------ SOURCE DATA
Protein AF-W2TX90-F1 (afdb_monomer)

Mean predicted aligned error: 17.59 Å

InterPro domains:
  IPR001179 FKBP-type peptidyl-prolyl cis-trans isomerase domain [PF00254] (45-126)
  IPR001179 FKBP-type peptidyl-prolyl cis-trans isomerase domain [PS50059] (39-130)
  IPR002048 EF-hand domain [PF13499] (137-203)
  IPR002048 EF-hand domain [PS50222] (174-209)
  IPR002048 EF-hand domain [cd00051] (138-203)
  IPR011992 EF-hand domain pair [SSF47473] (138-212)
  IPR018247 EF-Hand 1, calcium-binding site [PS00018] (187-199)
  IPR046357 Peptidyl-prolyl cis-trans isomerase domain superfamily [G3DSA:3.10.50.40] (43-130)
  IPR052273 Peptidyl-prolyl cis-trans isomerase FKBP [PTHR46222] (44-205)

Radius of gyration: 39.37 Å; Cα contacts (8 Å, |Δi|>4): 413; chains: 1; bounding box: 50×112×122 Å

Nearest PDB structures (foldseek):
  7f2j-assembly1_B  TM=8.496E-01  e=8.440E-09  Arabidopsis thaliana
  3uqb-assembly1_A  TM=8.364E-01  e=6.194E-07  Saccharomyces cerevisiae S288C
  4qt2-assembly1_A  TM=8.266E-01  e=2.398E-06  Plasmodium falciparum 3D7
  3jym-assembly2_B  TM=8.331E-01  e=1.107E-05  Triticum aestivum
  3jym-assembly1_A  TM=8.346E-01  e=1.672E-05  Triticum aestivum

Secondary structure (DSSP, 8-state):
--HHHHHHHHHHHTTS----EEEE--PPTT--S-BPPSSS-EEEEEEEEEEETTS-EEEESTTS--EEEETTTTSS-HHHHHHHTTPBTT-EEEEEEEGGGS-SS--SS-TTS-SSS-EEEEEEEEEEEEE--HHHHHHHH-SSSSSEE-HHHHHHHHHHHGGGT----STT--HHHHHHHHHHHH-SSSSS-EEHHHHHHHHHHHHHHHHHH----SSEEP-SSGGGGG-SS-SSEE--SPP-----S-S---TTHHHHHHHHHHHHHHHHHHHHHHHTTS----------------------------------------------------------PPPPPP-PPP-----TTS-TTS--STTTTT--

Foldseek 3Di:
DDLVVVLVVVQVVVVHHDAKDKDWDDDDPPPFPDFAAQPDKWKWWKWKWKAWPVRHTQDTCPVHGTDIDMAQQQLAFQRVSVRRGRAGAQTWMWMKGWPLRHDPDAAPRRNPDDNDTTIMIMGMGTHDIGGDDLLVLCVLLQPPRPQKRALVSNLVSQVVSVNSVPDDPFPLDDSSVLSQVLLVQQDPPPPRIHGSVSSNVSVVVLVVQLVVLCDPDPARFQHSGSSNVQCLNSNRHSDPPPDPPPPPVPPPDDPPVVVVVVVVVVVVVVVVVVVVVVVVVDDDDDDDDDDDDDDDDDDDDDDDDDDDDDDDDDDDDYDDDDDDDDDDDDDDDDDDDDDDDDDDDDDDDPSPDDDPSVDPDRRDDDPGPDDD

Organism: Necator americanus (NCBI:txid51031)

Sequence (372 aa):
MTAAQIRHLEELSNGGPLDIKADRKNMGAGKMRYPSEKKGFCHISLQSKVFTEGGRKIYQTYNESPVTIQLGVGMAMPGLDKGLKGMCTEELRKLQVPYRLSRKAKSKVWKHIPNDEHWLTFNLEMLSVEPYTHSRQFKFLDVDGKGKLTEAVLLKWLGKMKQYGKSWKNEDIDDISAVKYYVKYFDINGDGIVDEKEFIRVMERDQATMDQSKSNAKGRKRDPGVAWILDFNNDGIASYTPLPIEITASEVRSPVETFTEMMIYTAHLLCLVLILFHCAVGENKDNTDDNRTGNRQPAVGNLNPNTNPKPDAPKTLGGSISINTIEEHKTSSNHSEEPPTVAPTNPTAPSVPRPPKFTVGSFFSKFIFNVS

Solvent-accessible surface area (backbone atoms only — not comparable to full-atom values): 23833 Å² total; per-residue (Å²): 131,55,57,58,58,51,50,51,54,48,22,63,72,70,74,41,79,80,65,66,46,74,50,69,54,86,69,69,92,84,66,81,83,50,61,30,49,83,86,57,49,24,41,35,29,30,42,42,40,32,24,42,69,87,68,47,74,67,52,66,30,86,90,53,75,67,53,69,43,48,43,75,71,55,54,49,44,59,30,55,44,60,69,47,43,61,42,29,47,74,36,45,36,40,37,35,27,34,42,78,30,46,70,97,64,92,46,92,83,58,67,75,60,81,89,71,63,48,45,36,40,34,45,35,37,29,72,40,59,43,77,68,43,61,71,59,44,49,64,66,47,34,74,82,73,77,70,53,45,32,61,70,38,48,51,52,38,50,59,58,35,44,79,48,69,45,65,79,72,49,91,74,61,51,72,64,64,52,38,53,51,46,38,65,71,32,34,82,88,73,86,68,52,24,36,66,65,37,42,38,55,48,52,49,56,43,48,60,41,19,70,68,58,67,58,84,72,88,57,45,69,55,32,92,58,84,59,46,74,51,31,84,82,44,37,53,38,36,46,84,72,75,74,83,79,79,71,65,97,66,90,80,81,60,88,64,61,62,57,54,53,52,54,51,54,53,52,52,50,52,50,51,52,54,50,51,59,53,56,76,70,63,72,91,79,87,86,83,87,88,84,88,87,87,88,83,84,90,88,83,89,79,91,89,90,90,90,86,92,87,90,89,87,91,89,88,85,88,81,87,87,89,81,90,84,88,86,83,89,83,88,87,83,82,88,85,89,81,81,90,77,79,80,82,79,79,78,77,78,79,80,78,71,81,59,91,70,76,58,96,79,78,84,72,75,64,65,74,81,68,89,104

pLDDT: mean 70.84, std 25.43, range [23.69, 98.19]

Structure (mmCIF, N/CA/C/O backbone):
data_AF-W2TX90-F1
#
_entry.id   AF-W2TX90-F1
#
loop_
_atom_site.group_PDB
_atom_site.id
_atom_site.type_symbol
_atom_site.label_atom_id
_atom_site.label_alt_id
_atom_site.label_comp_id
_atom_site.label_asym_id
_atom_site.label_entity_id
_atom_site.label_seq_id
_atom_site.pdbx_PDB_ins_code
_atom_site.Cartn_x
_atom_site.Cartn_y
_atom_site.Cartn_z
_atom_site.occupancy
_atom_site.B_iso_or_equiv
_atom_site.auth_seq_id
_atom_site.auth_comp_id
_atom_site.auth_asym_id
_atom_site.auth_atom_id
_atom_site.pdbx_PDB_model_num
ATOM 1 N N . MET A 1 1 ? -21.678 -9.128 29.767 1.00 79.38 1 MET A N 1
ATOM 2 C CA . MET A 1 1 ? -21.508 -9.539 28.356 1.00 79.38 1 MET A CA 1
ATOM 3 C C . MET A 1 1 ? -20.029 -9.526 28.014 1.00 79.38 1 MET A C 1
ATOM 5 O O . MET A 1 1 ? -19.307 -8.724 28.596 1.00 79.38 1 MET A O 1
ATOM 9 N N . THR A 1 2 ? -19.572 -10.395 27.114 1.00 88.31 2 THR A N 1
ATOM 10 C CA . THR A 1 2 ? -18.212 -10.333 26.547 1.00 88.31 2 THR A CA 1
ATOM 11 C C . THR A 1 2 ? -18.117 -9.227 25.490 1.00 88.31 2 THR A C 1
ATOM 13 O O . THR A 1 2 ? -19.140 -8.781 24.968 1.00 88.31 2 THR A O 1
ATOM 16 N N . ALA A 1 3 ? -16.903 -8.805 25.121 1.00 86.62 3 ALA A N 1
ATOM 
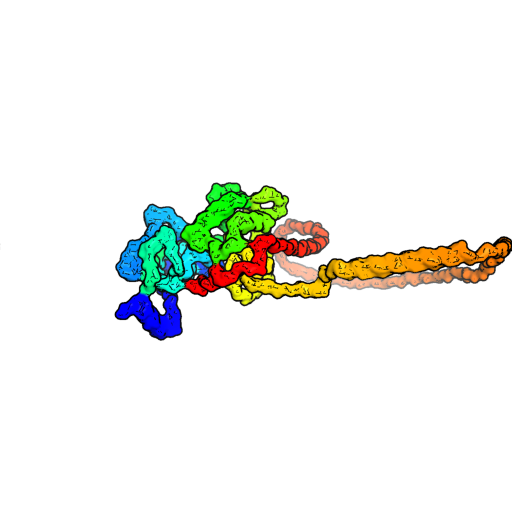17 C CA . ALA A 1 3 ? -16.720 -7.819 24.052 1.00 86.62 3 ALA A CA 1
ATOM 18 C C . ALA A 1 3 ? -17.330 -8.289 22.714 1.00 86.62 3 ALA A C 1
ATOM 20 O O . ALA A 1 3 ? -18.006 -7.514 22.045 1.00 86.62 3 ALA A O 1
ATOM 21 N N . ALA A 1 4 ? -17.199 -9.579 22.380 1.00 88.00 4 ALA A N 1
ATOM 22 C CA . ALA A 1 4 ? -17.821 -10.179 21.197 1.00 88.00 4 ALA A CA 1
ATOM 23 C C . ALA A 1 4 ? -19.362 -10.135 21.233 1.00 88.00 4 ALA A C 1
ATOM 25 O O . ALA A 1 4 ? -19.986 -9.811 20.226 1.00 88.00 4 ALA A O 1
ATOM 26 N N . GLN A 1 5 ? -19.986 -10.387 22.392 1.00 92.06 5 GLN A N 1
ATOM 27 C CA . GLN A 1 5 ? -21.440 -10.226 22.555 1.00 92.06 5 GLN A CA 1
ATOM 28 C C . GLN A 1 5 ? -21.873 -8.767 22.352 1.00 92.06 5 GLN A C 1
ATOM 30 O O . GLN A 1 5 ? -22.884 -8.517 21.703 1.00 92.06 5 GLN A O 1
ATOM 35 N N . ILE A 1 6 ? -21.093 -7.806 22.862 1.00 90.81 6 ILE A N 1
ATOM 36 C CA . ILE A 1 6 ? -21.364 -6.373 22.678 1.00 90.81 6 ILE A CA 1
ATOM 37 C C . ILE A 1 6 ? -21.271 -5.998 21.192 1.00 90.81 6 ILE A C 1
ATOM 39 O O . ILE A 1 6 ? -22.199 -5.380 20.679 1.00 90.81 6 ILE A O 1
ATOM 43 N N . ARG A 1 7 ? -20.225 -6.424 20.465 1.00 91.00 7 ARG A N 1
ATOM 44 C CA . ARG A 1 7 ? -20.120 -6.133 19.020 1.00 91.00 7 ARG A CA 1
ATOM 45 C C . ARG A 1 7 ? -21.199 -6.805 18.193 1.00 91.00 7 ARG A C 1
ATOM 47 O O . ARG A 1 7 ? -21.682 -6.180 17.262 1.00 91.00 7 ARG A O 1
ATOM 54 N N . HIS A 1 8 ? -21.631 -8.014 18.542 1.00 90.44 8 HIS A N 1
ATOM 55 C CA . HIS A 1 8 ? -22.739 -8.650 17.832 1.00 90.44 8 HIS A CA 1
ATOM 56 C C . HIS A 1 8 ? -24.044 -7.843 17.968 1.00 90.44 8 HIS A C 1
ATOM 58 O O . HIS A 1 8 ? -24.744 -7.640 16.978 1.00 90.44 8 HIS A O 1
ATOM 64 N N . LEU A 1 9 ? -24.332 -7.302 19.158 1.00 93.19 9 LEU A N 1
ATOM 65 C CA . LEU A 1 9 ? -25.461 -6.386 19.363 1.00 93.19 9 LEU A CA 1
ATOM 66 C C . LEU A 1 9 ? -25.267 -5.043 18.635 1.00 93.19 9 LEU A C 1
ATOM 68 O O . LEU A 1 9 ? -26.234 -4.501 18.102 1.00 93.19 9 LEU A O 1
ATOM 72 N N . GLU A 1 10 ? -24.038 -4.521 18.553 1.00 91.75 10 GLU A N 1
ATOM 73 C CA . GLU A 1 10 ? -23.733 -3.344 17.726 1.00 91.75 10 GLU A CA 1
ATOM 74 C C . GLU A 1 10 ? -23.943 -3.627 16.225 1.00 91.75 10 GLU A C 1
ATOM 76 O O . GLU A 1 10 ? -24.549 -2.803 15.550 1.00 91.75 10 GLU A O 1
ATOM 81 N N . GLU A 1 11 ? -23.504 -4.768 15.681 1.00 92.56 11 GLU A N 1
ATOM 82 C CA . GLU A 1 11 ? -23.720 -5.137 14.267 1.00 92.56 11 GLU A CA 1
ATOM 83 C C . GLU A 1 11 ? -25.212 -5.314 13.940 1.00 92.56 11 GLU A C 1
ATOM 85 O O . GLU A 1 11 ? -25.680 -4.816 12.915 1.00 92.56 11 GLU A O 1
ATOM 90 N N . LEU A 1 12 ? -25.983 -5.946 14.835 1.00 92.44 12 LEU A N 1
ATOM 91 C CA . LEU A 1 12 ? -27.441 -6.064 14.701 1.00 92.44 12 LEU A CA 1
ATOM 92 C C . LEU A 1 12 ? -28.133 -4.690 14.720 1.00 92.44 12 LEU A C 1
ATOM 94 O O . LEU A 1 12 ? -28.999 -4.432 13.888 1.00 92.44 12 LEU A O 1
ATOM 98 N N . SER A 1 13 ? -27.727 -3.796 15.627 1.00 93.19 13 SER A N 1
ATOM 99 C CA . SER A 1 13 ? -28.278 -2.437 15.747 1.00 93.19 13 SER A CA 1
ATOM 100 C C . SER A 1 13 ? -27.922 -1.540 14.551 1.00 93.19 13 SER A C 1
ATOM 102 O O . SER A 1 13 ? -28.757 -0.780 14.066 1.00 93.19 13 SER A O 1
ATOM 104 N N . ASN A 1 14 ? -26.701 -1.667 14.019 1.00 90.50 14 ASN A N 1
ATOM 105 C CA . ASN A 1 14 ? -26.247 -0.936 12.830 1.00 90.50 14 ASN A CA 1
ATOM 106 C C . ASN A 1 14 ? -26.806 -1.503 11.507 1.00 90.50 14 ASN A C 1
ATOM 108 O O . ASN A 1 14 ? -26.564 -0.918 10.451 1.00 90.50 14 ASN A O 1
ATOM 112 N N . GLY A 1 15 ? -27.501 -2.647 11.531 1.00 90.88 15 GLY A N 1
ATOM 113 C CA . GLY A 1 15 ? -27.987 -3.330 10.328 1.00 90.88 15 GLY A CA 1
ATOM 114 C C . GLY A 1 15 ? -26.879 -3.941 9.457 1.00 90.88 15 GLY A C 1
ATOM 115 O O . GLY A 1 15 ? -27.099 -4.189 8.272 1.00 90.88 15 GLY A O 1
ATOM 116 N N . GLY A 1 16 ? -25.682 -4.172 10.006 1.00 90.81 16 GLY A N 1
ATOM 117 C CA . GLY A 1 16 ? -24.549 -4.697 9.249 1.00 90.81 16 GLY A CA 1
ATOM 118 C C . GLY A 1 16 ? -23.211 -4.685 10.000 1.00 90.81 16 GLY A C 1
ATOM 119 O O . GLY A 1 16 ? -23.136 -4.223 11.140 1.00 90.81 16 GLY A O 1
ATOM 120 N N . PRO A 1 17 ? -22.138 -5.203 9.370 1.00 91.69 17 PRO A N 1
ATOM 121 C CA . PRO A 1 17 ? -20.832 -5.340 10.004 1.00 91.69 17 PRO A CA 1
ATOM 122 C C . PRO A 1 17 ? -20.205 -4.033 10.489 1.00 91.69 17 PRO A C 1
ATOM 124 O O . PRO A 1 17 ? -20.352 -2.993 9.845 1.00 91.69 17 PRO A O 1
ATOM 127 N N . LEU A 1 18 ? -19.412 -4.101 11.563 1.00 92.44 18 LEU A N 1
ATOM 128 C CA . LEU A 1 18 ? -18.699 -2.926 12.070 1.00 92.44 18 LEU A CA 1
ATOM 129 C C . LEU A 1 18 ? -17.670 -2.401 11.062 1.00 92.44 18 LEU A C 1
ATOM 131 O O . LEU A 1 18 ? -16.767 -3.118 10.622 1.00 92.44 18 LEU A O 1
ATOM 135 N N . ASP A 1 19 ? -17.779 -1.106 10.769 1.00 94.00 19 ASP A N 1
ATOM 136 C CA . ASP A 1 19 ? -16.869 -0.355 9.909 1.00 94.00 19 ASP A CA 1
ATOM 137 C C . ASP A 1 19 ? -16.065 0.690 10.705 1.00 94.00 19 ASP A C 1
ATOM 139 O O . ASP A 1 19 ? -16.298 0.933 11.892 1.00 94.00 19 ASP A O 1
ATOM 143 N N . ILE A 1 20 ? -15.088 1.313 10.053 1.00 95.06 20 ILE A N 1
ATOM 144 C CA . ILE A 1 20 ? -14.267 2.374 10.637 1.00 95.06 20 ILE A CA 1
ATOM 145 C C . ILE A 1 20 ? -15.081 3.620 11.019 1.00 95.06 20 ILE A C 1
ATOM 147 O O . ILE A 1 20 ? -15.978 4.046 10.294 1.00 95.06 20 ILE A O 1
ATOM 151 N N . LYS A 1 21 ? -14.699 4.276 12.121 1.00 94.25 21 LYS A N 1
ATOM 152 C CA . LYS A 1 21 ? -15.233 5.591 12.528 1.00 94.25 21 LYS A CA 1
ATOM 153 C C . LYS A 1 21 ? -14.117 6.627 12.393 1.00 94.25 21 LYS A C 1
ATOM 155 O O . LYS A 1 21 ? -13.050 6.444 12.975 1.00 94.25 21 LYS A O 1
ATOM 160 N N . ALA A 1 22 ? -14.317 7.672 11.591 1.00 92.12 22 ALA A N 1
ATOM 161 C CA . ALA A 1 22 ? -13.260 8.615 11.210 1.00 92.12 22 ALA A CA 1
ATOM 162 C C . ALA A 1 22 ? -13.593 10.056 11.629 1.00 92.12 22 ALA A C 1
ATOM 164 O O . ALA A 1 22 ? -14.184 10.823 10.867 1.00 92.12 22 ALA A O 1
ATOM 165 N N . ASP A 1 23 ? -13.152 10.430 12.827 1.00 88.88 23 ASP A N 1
------------
**WHAT YOU HAVE TO DO**
For this exercise, repeat exactly the lines of the data above from the one with "ATOM 114 C C" down to the one with "ATOM 117 C CA", both end lines included.

**WORKED SOLUTION**
ATOM 114 C C . GLY A 1 15 ? -26.879 -3.941 9.457 1.00 90.88 15 GLY A C 1
ATOM 115 O O . GLY A 1 15 ? -27.099 -4.189 8.272 1.00 90.88 15 GLY A O 1
ATOM 116 N N . GLY A 1 16 ? -25.682 -4.172 10.006 1.00 90.81 16 GLY A N 1
ATOM 117 C CA . GLY A 1 16 ? -24.549 -4.697 9.249 1.00 90.81 16 GLY A CA 1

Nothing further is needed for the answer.